What this task involves » Below is a listing; repeat exactly the lines from the one containing "ATOM 185 N N" to the one containing "ATOM 206 N N", both included.

Source material »
= = = = =

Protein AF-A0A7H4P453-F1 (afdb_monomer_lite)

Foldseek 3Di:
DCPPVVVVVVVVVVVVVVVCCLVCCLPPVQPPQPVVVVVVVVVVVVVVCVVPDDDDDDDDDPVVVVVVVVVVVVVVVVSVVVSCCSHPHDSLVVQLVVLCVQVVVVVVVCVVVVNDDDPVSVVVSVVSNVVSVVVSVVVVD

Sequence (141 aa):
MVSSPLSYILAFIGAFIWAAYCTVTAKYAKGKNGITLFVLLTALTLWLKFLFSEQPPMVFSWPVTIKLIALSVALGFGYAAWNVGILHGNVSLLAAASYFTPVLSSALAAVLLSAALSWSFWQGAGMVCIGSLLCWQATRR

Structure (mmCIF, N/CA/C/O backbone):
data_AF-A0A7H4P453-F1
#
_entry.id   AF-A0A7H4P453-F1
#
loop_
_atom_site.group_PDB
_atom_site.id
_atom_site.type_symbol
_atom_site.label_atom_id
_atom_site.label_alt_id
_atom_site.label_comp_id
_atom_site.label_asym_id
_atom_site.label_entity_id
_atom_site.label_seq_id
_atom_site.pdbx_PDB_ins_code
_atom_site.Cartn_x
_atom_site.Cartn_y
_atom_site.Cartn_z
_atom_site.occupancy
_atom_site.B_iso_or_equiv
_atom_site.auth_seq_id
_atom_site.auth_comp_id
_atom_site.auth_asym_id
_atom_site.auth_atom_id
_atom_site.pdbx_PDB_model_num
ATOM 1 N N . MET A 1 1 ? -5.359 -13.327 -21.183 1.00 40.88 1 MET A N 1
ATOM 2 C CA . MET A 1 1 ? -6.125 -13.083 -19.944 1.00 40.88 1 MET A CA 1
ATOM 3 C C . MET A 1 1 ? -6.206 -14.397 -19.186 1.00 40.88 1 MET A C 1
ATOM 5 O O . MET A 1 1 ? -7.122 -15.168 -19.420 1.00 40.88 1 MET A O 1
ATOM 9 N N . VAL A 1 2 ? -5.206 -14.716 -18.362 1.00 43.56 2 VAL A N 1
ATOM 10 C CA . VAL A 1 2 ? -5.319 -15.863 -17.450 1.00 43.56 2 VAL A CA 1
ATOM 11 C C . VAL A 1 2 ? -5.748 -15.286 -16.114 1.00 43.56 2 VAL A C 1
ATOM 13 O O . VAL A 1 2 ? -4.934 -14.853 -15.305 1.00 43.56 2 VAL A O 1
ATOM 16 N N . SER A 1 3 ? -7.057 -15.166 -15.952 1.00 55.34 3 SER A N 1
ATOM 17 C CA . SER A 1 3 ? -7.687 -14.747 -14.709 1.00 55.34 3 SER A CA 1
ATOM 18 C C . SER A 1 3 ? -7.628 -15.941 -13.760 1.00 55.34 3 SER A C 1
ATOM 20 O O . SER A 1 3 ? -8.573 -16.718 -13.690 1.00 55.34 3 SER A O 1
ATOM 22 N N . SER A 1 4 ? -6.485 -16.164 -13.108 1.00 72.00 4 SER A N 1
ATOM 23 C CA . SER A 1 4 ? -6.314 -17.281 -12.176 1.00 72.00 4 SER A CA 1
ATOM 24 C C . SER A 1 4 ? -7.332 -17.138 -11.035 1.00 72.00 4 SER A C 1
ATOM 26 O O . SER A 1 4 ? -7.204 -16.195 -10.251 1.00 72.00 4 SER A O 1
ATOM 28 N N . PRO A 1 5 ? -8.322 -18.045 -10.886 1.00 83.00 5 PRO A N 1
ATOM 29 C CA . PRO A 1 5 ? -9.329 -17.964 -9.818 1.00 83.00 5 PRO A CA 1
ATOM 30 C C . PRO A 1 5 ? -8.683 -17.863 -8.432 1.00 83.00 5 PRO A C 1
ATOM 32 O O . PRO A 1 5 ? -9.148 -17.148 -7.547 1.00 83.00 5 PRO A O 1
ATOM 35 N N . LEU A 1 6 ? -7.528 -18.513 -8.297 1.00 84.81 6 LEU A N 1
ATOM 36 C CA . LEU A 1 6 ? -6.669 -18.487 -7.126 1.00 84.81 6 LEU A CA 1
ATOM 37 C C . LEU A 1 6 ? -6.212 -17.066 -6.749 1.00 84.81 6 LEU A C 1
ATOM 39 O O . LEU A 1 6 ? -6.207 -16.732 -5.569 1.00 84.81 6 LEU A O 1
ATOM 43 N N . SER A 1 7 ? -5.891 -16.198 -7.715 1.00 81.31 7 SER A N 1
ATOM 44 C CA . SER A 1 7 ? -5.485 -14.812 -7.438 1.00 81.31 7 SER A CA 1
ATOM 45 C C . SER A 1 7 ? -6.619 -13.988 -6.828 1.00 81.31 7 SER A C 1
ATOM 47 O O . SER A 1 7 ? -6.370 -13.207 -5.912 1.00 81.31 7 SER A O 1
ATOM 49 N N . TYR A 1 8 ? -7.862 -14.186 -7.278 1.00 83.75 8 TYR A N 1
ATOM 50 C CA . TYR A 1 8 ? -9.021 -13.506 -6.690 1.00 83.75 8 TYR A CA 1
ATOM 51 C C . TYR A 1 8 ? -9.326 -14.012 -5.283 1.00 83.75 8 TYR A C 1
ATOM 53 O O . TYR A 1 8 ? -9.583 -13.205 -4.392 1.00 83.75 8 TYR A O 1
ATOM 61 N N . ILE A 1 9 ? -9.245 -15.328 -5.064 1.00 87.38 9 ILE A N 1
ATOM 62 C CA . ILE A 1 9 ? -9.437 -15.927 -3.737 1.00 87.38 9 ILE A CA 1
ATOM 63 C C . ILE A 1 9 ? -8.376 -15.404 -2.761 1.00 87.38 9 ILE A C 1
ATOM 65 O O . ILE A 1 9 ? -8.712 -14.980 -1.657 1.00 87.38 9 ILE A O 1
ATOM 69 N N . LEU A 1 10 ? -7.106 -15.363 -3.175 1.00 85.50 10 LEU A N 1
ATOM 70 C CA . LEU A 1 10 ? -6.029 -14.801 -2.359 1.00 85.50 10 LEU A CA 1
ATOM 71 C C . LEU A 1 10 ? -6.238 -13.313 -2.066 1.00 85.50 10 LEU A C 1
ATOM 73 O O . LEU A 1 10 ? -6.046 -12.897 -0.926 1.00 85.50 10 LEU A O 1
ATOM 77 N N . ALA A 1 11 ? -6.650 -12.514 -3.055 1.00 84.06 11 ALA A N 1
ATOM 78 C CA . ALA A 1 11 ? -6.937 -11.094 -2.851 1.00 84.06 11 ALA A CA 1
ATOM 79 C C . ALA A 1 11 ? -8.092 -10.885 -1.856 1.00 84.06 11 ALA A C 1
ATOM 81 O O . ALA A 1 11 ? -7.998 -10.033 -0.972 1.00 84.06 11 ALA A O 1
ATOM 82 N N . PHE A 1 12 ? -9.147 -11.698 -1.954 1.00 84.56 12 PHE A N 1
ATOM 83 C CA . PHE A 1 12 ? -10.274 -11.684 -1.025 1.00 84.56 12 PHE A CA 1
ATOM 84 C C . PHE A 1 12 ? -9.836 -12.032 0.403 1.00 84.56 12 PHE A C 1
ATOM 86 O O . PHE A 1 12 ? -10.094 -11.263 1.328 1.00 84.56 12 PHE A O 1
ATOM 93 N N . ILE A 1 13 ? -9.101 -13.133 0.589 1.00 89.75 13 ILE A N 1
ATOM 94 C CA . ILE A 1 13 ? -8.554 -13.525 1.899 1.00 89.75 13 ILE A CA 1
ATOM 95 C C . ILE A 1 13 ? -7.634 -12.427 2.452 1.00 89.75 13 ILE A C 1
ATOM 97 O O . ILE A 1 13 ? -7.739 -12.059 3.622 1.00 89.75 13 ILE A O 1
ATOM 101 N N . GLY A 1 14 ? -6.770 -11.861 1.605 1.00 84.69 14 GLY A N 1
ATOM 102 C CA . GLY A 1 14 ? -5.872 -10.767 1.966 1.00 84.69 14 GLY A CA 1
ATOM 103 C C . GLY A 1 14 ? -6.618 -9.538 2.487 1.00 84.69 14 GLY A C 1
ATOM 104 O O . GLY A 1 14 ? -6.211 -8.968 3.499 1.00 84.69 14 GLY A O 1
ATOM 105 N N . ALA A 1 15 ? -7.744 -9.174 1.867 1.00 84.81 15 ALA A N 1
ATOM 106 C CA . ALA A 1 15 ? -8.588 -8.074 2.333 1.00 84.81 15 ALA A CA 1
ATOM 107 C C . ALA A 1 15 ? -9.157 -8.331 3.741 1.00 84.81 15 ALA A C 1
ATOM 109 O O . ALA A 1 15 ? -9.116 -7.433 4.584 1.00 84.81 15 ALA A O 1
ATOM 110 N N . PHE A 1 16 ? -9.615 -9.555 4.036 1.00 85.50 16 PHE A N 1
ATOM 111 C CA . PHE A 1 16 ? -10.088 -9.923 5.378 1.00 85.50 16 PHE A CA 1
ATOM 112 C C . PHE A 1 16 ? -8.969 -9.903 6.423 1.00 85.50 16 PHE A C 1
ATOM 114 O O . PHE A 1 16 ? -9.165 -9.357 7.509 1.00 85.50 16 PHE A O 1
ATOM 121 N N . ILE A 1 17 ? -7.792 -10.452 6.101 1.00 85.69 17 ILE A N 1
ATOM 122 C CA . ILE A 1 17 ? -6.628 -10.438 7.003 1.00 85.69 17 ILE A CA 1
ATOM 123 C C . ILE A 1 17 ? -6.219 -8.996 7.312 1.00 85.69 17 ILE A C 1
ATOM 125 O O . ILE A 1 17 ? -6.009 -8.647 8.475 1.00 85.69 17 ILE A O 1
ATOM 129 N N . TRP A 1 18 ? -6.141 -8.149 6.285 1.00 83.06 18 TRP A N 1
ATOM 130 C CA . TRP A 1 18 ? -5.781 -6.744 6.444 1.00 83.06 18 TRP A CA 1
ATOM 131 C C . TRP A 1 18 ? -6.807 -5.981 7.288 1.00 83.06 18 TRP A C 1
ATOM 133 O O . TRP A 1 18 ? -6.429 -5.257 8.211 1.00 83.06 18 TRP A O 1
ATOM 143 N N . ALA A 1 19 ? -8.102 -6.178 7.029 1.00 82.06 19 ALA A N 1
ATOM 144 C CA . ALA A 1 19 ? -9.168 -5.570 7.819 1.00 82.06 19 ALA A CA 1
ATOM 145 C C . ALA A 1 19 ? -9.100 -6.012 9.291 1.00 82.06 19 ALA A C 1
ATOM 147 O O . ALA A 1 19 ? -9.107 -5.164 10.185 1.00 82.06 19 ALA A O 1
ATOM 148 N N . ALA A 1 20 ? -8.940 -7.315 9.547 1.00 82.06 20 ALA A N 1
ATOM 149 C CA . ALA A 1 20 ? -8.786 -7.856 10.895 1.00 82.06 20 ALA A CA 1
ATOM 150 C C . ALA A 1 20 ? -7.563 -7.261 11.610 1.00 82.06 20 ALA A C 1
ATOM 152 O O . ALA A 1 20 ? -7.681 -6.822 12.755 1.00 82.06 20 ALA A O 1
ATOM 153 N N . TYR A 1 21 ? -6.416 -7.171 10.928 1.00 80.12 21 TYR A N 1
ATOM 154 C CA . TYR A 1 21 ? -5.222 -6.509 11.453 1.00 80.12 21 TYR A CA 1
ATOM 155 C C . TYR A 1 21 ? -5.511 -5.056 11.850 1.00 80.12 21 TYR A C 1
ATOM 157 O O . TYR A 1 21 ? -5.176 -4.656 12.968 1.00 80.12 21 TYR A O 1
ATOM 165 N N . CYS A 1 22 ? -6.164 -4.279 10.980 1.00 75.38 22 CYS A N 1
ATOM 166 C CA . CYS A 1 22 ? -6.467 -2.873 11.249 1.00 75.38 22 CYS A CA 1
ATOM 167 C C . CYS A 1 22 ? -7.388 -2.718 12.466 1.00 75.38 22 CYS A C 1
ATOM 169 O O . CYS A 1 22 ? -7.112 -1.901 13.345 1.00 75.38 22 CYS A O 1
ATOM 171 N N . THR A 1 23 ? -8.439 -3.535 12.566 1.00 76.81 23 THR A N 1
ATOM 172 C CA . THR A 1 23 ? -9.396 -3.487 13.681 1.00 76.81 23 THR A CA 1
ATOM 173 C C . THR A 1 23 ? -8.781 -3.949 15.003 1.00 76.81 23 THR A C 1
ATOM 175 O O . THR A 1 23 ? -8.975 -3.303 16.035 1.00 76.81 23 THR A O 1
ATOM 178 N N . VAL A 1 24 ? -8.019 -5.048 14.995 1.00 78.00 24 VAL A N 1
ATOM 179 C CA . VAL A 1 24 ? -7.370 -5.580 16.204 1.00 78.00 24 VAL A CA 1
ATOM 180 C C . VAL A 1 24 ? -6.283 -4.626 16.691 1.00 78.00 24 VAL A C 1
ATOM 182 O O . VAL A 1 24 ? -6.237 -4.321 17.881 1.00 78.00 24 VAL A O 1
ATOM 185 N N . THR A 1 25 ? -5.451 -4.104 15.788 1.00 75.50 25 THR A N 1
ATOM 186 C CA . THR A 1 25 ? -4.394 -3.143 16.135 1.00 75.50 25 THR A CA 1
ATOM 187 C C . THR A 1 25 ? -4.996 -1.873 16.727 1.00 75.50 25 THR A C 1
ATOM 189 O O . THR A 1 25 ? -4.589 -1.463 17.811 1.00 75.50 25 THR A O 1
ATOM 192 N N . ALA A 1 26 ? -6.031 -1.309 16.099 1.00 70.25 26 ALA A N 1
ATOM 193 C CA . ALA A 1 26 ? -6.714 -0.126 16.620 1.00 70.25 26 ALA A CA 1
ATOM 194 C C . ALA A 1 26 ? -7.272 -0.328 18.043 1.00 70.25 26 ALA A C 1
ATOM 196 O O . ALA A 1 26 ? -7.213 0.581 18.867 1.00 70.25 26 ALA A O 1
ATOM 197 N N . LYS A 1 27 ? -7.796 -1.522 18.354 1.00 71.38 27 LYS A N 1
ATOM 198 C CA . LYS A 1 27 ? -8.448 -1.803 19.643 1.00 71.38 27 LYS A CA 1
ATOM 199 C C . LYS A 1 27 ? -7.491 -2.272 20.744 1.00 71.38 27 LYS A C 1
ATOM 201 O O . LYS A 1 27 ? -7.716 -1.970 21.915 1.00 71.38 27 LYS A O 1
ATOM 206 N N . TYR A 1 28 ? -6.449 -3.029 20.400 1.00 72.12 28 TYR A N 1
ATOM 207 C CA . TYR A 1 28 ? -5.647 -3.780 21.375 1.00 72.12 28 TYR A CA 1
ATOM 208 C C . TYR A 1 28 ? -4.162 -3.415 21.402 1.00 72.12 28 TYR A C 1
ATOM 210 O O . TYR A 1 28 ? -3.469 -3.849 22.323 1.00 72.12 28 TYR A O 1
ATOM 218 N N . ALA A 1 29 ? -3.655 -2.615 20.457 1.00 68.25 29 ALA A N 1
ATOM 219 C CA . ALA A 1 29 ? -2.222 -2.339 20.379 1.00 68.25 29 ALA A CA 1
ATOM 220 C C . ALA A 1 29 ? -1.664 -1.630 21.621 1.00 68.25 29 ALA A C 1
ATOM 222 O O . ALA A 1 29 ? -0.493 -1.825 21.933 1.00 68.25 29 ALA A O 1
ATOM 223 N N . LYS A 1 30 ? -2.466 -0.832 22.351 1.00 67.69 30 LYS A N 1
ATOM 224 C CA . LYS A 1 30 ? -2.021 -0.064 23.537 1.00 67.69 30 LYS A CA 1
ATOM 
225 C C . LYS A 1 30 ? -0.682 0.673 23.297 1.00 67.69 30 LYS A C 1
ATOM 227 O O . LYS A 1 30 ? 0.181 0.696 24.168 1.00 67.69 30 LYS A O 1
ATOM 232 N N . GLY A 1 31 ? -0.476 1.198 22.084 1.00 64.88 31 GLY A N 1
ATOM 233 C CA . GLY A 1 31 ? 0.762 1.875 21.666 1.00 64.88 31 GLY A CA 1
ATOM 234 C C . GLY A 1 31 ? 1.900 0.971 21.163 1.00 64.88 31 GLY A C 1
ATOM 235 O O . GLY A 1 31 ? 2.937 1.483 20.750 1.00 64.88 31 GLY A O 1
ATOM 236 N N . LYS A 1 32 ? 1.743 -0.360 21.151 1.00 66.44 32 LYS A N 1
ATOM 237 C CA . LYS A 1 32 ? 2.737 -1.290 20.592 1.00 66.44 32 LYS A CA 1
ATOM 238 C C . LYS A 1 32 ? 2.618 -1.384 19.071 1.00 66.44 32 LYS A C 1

= = = = =

Written answer »
ATOM 185 N N . THR A 1 25 ? -5.451 -4.104 15.788 1.00 75.50 25 THR A N 1
ATOM 186 C CA . THR A 1 25 ? -4.394 -3.143 16.135 1.00 75.50 25 THR A CA 1
ATOM 187 C C . THR A 1 25 ? -4.996 -1.873 16.727 1.00 75.50 25 THR A C 1
ATOM 189 O O . THR A 1 25 ? -4.589 -1.463 17.811 1.00 75.50 25 THR A O 1
ATOM 192 N N . ALA A 1 26 ? -6.031 -1.309 16.099 1.00 70.25 26 ALA A N 1
ATOM 193 C CA . ALA A 1 26 ? -6.714 -0.126 16.620 1.00 70.25 26 ALA A CA 1
ATOM 194 C C . ALA A 1 26 ? -7.272 -0.328 18.043 1.00 70.25 26 ALA A C 1
ATOM 196 O O . ALA A 1 26 ? -7.213 0.581 18.867 1.00 70.25 26 ALA A O 1
ATOM 197 N N . LYS A 1 27 ? -7.796 -1.522 18.354 1.00 71.38 27 LYS A N 1
ATOM 198 C CA . LYS A 1 27 ? -8.448 -1.803 19.643 1.00 71.38 27 LYS A CA 1
ATOM 199 C C . LYS A 1 27 ? -7.491 -2.272 20.744 1.00 71.38 27 LYS A C 1
ATOM 201 O O . LYS A 1 27 ? -7.716 -1.970 21.915 1.00 71.38 27 LYS A O 1
ATOM 206 N N . TYR A 1 28 ? -6.449 -3.029 20.400 1.00 72.12 28 TYR A N 1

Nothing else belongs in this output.